Abstract
The founder of Psychical Research, though he has not yet received the honour due to him, seems to have been King Croesus of Lydia, who reigned from 560 to 546 B.C. He carried out an interesting experiment, recorded in detail by Herodotus,1 to test the clairvoyant powers of a number of oracles. He sent embassies to seven oracles, six Greek and one Egyptian. They all started on the same day. On the hundredth day each embassy was instructed to ask its oracle, ‘What is King Croesus, the son of Alyattes, now doing?’ The answer was to be written down and brought back. The oracle of Delphi replied as follows, in hexameters, as its custom was: ‘I know the number of the sands and the measures of the sea. I understand the dumb, and I hear him who does not speak.’ Then it went on: ‘There comes to my mind the smell of a strong-shelled tortoise, which is being cooked along with lamb’s flesh in a brazen vessel; brass is spread beneath it, and with brass it is covered.’ As a matter of fact, this answer was perfectly correct.
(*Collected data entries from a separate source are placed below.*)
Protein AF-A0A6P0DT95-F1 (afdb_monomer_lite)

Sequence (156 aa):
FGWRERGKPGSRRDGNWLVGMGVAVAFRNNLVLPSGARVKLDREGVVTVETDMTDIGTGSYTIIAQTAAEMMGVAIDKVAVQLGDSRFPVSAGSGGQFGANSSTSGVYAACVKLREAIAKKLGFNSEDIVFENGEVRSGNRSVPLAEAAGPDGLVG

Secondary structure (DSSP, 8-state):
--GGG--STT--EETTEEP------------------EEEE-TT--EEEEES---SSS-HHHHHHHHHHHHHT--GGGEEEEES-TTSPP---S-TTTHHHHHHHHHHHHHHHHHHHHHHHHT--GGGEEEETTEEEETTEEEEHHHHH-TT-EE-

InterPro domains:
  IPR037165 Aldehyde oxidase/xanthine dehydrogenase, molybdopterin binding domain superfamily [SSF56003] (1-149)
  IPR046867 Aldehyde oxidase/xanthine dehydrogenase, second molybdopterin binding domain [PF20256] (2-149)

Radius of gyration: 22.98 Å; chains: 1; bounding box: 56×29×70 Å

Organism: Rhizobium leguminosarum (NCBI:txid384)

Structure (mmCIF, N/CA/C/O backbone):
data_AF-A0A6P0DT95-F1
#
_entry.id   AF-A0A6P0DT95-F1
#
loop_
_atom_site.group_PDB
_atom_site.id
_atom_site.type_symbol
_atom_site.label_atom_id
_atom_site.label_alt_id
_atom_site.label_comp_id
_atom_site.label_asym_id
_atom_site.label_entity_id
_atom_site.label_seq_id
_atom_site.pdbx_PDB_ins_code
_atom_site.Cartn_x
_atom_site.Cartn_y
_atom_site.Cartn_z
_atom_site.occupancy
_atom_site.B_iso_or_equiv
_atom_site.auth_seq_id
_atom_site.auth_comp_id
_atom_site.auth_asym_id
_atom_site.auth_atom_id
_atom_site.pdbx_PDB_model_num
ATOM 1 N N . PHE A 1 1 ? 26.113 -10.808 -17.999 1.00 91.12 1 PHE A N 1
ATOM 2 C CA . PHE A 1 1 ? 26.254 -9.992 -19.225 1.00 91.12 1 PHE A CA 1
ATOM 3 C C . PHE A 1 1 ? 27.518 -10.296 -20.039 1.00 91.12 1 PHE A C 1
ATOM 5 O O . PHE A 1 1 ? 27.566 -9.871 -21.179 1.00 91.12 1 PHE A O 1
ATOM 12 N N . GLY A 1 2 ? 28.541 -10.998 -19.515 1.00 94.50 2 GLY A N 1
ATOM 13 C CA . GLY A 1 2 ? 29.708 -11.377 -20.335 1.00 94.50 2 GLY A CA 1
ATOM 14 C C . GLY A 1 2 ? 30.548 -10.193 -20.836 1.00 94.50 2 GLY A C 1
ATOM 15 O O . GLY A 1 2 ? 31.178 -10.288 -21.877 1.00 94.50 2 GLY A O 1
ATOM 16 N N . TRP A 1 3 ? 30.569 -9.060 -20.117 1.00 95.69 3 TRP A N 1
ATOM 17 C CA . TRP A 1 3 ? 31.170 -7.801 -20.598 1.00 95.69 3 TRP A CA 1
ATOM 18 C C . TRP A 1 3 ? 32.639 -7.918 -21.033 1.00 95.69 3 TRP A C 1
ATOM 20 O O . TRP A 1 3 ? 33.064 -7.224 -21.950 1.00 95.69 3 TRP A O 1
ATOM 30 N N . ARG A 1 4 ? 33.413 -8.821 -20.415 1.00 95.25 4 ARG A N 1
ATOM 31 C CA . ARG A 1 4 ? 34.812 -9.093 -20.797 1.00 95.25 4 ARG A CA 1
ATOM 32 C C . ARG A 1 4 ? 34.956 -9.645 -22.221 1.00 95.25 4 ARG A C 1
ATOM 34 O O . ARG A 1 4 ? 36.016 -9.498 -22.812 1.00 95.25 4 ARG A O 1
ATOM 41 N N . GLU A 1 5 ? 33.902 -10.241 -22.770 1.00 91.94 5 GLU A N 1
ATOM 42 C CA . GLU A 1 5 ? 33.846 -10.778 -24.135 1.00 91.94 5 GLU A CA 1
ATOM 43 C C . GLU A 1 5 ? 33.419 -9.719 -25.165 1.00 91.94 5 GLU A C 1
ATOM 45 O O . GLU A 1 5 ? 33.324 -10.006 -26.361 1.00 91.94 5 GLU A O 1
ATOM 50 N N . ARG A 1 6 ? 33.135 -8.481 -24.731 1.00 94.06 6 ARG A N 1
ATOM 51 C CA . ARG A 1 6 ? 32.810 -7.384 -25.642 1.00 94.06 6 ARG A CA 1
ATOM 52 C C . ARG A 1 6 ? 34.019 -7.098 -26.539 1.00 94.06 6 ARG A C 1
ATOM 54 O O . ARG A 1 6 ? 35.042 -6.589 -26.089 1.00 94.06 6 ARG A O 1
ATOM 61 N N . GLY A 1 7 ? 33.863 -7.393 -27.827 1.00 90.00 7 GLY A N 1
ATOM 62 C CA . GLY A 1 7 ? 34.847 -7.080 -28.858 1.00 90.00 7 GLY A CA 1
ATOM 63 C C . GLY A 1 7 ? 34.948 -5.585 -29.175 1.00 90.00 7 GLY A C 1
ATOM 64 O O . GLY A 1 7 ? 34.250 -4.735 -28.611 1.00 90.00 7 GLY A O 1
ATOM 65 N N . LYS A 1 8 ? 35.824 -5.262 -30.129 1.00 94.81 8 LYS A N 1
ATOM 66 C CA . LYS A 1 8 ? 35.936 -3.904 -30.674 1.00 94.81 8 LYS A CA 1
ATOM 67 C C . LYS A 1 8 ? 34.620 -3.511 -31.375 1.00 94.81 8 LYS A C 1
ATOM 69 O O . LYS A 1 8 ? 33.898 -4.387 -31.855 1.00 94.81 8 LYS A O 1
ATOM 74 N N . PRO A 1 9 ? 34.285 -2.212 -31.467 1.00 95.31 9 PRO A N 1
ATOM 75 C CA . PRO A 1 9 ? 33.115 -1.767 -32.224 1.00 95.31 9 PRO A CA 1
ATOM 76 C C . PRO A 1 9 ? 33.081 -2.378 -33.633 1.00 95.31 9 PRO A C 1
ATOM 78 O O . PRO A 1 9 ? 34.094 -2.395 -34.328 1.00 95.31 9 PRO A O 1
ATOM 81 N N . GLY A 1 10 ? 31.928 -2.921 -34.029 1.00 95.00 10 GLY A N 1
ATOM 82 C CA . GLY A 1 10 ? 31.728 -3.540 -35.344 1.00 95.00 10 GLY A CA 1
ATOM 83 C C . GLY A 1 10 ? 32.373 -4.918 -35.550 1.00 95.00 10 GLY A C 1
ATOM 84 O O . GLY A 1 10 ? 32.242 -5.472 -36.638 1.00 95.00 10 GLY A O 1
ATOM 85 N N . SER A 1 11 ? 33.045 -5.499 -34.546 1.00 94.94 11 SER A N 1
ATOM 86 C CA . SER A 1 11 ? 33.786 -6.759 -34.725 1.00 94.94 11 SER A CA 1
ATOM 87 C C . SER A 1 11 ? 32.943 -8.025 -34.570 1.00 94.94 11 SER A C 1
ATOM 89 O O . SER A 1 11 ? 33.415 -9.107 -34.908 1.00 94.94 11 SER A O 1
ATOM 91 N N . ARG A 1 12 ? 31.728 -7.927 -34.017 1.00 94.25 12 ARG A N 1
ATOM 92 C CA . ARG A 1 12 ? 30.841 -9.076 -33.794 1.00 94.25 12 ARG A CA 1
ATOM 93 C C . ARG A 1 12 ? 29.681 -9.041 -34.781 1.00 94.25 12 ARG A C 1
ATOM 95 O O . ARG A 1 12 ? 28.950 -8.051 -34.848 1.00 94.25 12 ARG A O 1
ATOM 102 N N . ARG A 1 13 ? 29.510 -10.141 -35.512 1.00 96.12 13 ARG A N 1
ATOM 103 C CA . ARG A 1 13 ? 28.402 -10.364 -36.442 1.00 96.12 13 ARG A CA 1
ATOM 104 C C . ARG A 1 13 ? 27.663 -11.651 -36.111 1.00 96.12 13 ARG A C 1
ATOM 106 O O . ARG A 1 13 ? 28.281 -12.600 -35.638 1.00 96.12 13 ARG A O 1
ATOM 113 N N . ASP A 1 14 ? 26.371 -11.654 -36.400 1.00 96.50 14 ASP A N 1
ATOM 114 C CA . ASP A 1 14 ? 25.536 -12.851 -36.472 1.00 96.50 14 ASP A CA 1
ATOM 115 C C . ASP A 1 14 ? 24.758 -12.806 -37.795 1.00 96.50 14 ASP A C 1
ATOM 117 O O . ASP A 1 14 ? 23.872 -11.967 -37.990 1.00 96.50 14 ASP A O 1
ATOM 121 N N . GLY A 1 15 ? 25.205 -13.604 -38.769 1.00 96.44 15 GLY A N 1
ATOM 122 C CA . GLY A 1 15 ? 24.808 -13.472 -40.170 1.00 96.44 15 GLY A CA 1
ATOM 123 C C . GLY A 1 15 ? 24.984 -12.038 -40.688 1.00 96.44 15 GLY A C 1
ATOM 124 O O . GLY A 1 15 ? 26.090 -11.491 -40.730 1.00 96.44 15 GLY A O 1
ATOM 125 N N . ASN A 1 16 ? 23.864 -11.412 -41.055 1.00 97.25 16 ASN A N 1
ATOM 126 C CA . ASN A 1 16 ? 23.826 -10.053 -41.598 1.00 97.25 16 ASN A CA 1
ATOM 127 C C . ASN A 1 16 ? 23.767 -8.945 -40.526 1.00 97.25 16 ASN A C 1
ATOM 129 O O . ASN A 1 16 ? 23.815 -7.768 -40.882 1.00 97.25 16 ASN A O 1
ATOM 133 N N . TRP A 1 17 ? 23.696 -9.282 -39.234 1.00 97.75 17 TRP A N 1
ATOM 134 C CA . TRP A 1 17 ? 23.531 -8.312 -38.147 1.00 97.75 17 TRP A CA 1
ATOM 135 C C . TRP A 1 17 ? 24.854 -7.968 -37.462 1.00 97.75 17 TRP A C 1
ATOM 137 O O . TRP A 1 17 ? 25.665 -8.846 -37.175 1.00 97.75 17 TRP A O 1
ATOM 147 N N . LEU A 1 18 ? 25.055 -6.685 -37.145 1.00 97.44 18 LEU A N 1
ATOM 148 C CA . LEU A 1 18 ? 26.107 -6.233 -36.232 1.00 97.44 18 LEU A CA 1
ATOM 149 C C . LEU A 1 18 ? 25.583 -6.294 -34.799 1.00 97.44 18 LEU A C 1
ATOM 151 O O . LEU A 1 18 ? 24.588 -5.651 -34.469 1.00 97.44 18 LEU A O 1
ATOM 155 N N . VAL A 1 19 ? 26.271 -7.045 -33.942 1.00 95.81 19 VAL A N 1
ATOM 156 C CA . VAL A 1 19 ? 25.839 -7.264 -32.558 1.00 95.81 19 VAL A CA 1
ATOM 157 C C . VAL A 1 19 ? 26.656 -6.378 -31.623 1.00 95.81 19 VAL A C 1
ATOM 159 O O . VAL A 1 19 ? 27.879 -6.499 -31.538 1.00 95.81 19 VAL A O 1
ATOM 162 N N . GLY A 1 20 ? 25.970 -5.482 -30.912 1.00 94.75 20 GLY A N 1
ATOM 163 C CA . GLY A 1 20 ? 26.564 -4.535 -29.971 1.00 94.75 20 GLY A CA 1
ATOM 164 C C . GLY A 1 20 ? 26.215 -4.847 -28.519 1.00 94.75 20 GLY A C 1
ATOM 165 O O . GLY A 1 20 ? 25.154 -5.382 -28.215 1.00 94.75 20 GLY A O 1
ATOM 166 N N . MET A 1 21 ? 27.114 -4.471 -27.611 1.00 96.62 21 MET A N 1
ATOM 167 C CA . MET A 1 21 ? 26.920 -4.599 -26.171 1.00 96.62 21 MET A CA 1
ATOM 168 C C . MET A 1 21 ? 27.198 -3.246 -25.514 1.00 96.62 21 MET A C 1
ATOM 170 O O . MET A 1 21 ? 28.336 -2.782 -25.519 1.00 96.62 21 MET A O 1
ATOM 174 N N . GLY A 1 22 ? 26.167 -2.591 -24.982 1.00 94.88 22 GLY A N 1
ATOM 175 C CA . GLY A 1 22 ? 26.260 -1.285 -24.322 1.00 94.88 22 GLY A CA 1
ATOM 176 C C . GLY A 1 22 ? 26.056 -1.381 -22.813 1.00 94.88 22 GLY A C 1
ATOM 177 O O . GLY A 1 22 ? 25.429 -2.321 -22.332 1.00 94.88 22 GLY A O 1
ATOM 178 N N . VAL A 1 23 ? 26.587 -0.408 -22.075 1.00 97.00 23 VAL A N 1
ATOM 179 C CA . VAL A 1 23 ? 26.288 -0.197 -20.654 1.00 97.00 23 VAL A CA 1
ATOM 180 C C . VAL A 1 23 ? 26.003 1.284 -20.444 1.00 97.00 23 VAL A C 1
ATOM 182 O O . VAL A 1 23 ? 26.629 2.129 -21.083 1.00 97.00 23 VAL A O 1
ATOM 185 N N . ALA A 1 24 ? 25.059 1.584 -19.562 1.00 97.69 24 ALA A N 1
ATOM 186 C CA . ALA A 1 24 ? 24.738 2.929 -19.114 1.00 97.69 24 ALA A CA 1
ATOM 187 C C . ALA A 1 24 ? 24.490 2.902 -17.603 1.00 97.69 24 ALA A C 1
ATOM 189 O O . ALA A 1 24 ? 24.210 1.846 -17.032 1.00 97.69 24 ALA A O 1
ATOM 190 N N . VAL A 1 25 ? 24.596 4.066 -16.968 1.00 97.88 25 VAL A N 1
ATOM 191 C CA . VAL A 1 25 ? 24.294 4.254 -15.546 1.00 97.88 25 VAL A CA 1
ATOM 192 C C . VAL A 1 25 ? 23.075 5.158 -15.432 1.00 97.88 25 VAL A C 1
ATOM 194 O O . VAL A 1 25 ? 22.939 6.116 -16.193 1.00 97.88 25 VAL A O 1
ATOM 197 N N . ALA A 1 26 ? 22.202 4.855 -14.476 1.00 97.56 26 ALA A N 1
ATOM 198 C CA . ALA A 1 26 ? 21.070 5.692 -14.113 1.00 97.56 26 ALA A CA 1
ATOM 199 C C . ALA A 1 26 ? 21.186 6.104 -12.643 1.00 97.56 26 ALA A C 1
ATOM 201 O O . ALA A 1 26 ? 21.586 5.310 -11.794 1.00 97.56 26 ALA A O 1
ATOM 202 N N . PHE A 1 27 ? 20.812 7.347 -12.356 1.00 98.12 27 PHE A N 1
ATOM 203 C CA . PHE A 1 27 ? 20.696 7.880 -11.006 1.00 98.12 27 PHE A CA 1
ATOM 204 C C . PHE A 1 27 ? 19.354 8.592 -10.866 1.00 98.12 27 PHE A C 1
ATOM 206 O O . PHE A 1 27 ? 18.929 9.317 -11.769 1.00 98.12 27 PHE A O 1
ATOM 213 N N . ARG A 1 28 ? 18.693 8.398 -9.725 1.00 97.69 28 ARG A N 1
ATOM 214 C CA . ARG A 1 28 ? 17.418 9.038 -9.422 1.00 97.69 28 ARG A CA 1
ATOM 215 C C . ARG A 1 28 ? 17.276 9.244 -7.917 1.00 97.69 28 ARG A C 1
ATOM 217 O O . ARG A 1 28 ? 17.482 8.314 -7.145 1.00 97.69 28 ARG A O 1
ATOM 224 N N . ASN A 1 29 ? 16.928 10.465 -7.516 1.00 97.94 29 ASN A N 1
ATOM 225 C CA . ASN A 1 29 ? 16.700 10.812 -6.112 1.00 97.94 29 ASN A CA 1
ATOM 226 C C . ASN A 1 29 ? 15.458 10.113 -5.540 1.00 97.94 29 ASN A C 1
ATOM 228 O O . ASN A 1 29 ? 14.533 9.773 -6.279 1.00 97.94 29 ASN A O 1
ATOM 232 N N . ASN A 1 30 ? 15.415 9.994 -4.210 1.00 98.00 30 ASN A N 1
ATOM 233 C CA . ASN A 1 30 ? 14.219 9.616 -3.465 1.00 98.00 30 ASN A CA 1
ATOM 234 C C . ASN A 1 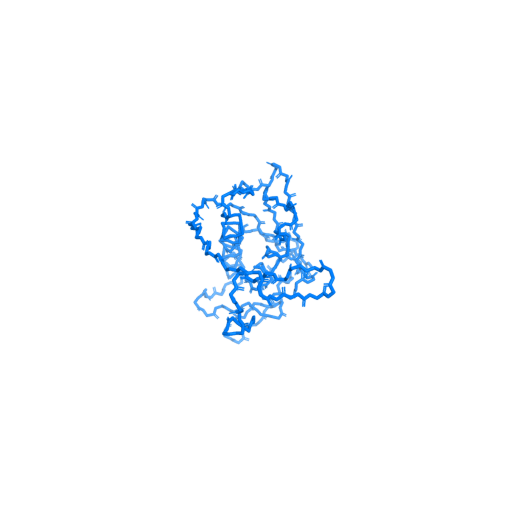30 ? 13.542 10.864 -2.884 1.00 98.00 30 ASN A C 1
ATOM 236 O O . ASN A 1 30 ? 14.189 11.662 -2.208 1.00 98.00 30 ASN A O 1
ATOM 240 N N . LEU A 1 31 ? 12.248 11.017 -3.145 1.00 97.56 31 LEU A N 1
ATOM 241 C CA . LEU A 1 31 ? 11.409 12.075 -2.588 1.00 97.56 31 LEU A CA 1
ATOM 242 C C . LEU A 1 31 ? 10.448 11.456 -1.569 1.00 97.56 31 LEU A C 1
ATOM 244 O O . LEU A 1 31 ? 10.088 10.285 -1.695 1.00 97.56 31 LEU A O 1
ATOM 248 N N . VAL A 1 32 ? 10.034 12.237 -0.575 1.00 97.50 32 VAL A N 1
ATOM 249 C CA . VAL A 1 32 ? 9.064 11.826 0.448 1.00 97.50 32 VAL A CA 1
ATOM 250 C C . VAL A 1 32 ? 8.034 12.935 0.584 1.00 97.50 32 VAL A C 1
ATOM 252 O O . VAL A 1 32 ? 8.408 14.103 0.699 1.00 97.50 32 VAL A O 1
ATOM 255 N N . LEU A 1 33 ? 6.754 12.574 0.555 1.00 98.19 33 LEU A N 1
ATOM 256 C CA . LEU A 1 33 ? 5.641 13.501 0.729 1.00 98.19 33 LEU A CA 1
ATOM 257 C C . LEU A 1 33 ? 4.678 12.974 1.799 1.00 98.19 33 LEU A C 1
ATOM 259 O O . LEU A 1 33 ? 4.579 11.760 1.990 1.00 98.19 33 LEU A O 1
ATOM 263 N N . PRO A 1 34 ? 3.942 13.859 2.492 1.00 98.62 34 PRO A N 1
ATOM 264 C CA . PRO A 1 34 ? 2.838 13.437 3.341 1.00 98.62 34 PRO A CA 1
ATOM 265 C C . PRO A 1 34 ? 1.824 12.607 2.550 1.00 98.62 34 PRO A C 1
ATOM 267 O O . PRO A 1 34 ? 1.483 12.942 1.417 1.00 98.62 34 PRO A O 1
ATOM 270 N N . SER A 1 35 ? 1.336 11.530 3.157 1.00 98.81 35 SER A N 1
ATOM 271 C CA . SER A 1 35 ? 0.326 10.661 2.563 1.00 98.81 35 SER A CA 1
ATOM 272 C C . SER A 1 35 ? -0.505 10.033 3.671 1.00 98.81 35 SER A C 1
ATOM 274 O O . SER A 1 35 ? 0.046 9.509 4.636 1.00 98.81 35 SER A O 1
ATOM 276 N N . GLY A 1 36 ? -1.824 10.093 3.533 1.00 98.62 36 GLY A N 1
ATOM 277 C CA . GLY A 1 36 ? -2.782 9.546 4.482 1.00 98.62 36 GLY A CA 1
ATOM 278 C C . GLY A 1 36 ? -3.477 8.293 3.964 1.00 98.62 36 GLY A C 1
ATOM 279 O O . GLY A 1 36 ? -3.567 8.041 2.760 1.00 98.62 36 GLY A O 1
ATOM 280 N N . ALA A 1 37 ? -3.999 7.522 4.908 1.00 98.88 37 ALA A N 1
ATOM 281 C CA . ALA A 1 37 ? -4.885 6.394 4.676 1.00 98.88 37 ALA A CA 1
ATOM 282 C C . ALA A 1 37 ? -5.866 6.284 5.849 1.00 98.88 37 ALA A C 1
ATOM 284 O O . ALA A 1 37 ? -5.658 6.887 6.901 1.00 98.88 37 ALA A O 1
ATOM 285 N N . ARG A 1 38 ? -6.933 5.519 5.652 1.00 98.81 38 ARG A N 1
ATOM 286 C CA . ARG A 1 38 ? -7.861 5.082 6.695 1.00 98.81 38 ARG A CA 1
ATOM 287 C C . ARG A 1 38 ? -7.874 3.567 6.671 1.00 98.81 38 ARG A C 1
ATOM 289 O O . ARG A 1 38 ? -8.033 2.982 5.599 1.00 98.81 38 ARG A O 1
ATOM 296 N N . VAL A 1 39 ? -7.700 2.940 7.828 1.00 98.81 39 VAL A N 1
ATOM 297 C CA . VAL A 1 39 ? -7.672 1.478 7.938 1.00 98.81 39 VAL A CA 1
ATOM 298 C C . VAL A 1 39 ? -8.791 1.044 8.865 1.00 98.81 39 VAL A C 1
ATOM 300 O O . VAL A 1 39 ? -8.912 1.520 9.989 1.00 98.81 39 VAL A O 1
ATOM 303 N N . LYS A 1 40 ? -9.643 0.152 8.376 1.00 98.56 40 LYS A N 1
ATOM 304 C CA . LYS A 1 40 ? -10.808 -0.355 9.097 1.00 98.56 40 LYS A CA 1
ATOM 305 C C . LYS A 1 40 ? -10.640 -1.840 9.351 1.00 98.56 40 LYS A C 1
ATOM 307 O O . LYS A 1 40 ? -10.131 -2.540 8.484 1.00 98.56 40 LYS A O 1
ATOM 312 N N . LEU A 1 41 ? -11.098 -2.307 10.500 1.00 98.69 41 LEU A N 1
ATOM 313 C CA . LEU A 1 41 ? -11.226 -3.721 10.827 1.00 98.69 41 LEU A CA 1
ATOM 314 C C . LEU A 1 41 ? -12.699 -4.012 11.101 1.00 98.69 41 LEU A C 1
ATOM 316 O O . LEU A 1 41 ? -13.293 -3.367 11.965 1.00 98.69 41 LEU A O 1
ATOM 320 N N . ASP A 1 42 ? -13.287 -4.951 10.369 1.00 98.00 42 ASP A N 1
ATOM 321 C CA . ASP A 1 42 ? -14.679 -5.355 10.571 1.00 98.00 42 ASP A CA 1
ATOM 322 C C . ASP A 1 42 ? -14.824 -6.577 11.493 1.00 98.00 42 ASP A C 1
ATOM 324 O O . ASP A 1 42 ? -13.848 -7.182 11.947 1.00 98.00 42 ASP A O 1
ATOM 328 N N . ARG A 1 43 ? -16.078 -6.928 11.791 1.00 96.56 43 ARG A N 1
ATOM 329 C CA . ARG A 1 43 ? -16.446 -8.056 12.662 1.00 96.56 43 ARG A CA 1
ATOM 330 C C . ARG A 1 43 ? -16.111 -9.423 12.055 1.00 96.56 43 ARG A C 1
ATOM 332 O O . ARG A 1 43 ? -16.145 -10.423 12.764 1.00 96.56 43 ARG A O 1
ATOM 339 N N . GLU A 1 44 ? -15.815 -9.486 10.759 1.00 95.81 44 GLU A N 1
ATOM 340 C CA . GLU A 1 44 ? -15.357 -10.681 10.050 1.00 95.81 44 GLU A CA 1
ATOM 341 C C . GLU A 1 44 ? -13.817 -10.802 10.049 1.00 95.81 44 GLU A C 1
ATOM 343 O O . GLU A 1 44 ? -13.265 -11.789 9.543 1.00 95.81 44 GLU A O 1
ATOM 348 N N . GLY A 1 45 ? -13.116 -9.826 10.639 1.00 96.19 45 GLY A N 1
ATOM 349 C CA . GLY A 1 45 ? -11.658 -9.773 10.708 1.00 96.19 45 GLY A CA 1
ATOM 350 C C . GLY A 1 45 ? -11.002 -9.348 9.393 1.00 96.19 45 GLY A C 1
ATOM 351 O O . GLY A 1 45 ? -9.822 -9.633 9.187 1.00 96.19 45 GLY A O 1
ATOM 352 N N . VAL A 1 46 ? -11.751 -8.711 8.487 1.00 98.44 46 VAL A N 1
ATOM 353 C CA . VAL A 1 46 ? -11.225 -8.161 7.235 1.00 98.44 46 VAL A CA 1
ATOM 354 C C . VAL A 1 46 ? -10.714 -6.746 7.481 1.00 98.44 46 VAL A C 1
ATOM 356 O O . VAL A 1 46 ? -11.376 -5.901 8.088 1.00 98.44 46 VAL A O 1
ATOM 359 N N . VAL A 1 47 ? -9.511 -6.485 6.978 1.00 98.81 47 VAL A N 1
ATOM 360 C CA . VAL A 1 47 ? -8.871 -5.173 7.023 1.00 98.81 47 VAL A CA 1
ATOM 361 C C . VAL A 1 47 ? -9.179 -4.438 5.725 1.00 98.81 47 VAL A C 1
ATOM 363 O O . VAL A 1 47 ? -8.791 -4.882 4.650 1.00 98.81 47 VAL A O 1
ATOM 366 N N . THR A 1 48 ? -9.861 -3.299 5.799 1.00 98.88 48 THR A N 1
ATOM 367 C CA . THR A 1 48 ? -10.118 -2.444 4.632 1.00 98.88 48 THR A CA 1
ATOM 368 C C . THR A 1 48 ? -9.243 -1.201 4.684 1.00 98.88 48 THR A C 1
ATOM 370 O O . THR A 1 48 ? -9.354 -0.409 5.619 1.00 98.88 48 THR A O 1
ATOM 373 N N . VAL A 1 49 ? -8.414 -1.000 3.663 1.00 98.94 49 VAL A N 1
ATOM 374 C CA . VAL A 1 49 ? -7.582 0.194 3.488 1.00 98.94 49 VAL A CA 1
ATOM 375 C C . VAL A 1 49 ? -8.215 1.123 2.459 1.00 98.94 49 VAL A C 1
ATOM 377 O O . VAL A 1 49 ? -8.512 0.707 1.341 1.00 98.94 49 VAL A O 1
ATOM 380 N N . GLU A 1 50 ? -8.382 2.390 2.822 1.00 98.94 50 GLU A N 1
ATOM 381 C CA . GLU A 1 50 ? -8.905 3.447 1.956 1.00 98.94 50 GLU A CA 1
ATOM 382 C C . GLU A 1 50 ? -7.901 4.597 1.868 1.00 98.94 50 GLU A C 1
ATOM 384 O O . GLU A 1 50 ? -7.451 5.128 2.886 1.00 98.94 50 GLU A O 1
ATOM 389 N N . THR A 1 51 ? -7.560 5.009 0.653 1.00 98.94 51 THR A N 1
ATOM 390 C CA . THR A 1 51 ? -6.704 6.173 0.383 1.00 98.94 51 THR A CA 1
ATOM 391 C C . THR A 1 51 ? -6.969 6.657 -1.040 1.00 98.94 51 THR A C 1
ATOM 393 O O . THR A 1 51 ? -7.279 5.852 -1.915 1.00 98.94 51 THR A O 1
ATOM 396 N N . ASP A 1 52 ? -6.867 7.959 -1.305 1.00 98.75 52 ASP A N 1
ATOM 397 C CA . ASP A 1 52 ? -7.043 8.480 -2.670 1.00 98.75 52 ASP A CA 1
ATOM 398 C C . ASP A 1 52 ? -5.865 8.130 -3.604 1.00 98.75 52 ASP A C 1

Herodotus tells us that ‘having considered what would be the most difficult thing to discover and to imagine’, Croesus ‘cut up a tortoise and a lamb, and himself boiled them together in a brazen pot’. What happened afterwards illustrates the difficulties of this sort of investigation, difficulties which still perplex us to this day.
A paper read to the Jowett Society on 15 May 1940, reprinted in Philosophy, 15 (60) (October 1940), pp. 363–85.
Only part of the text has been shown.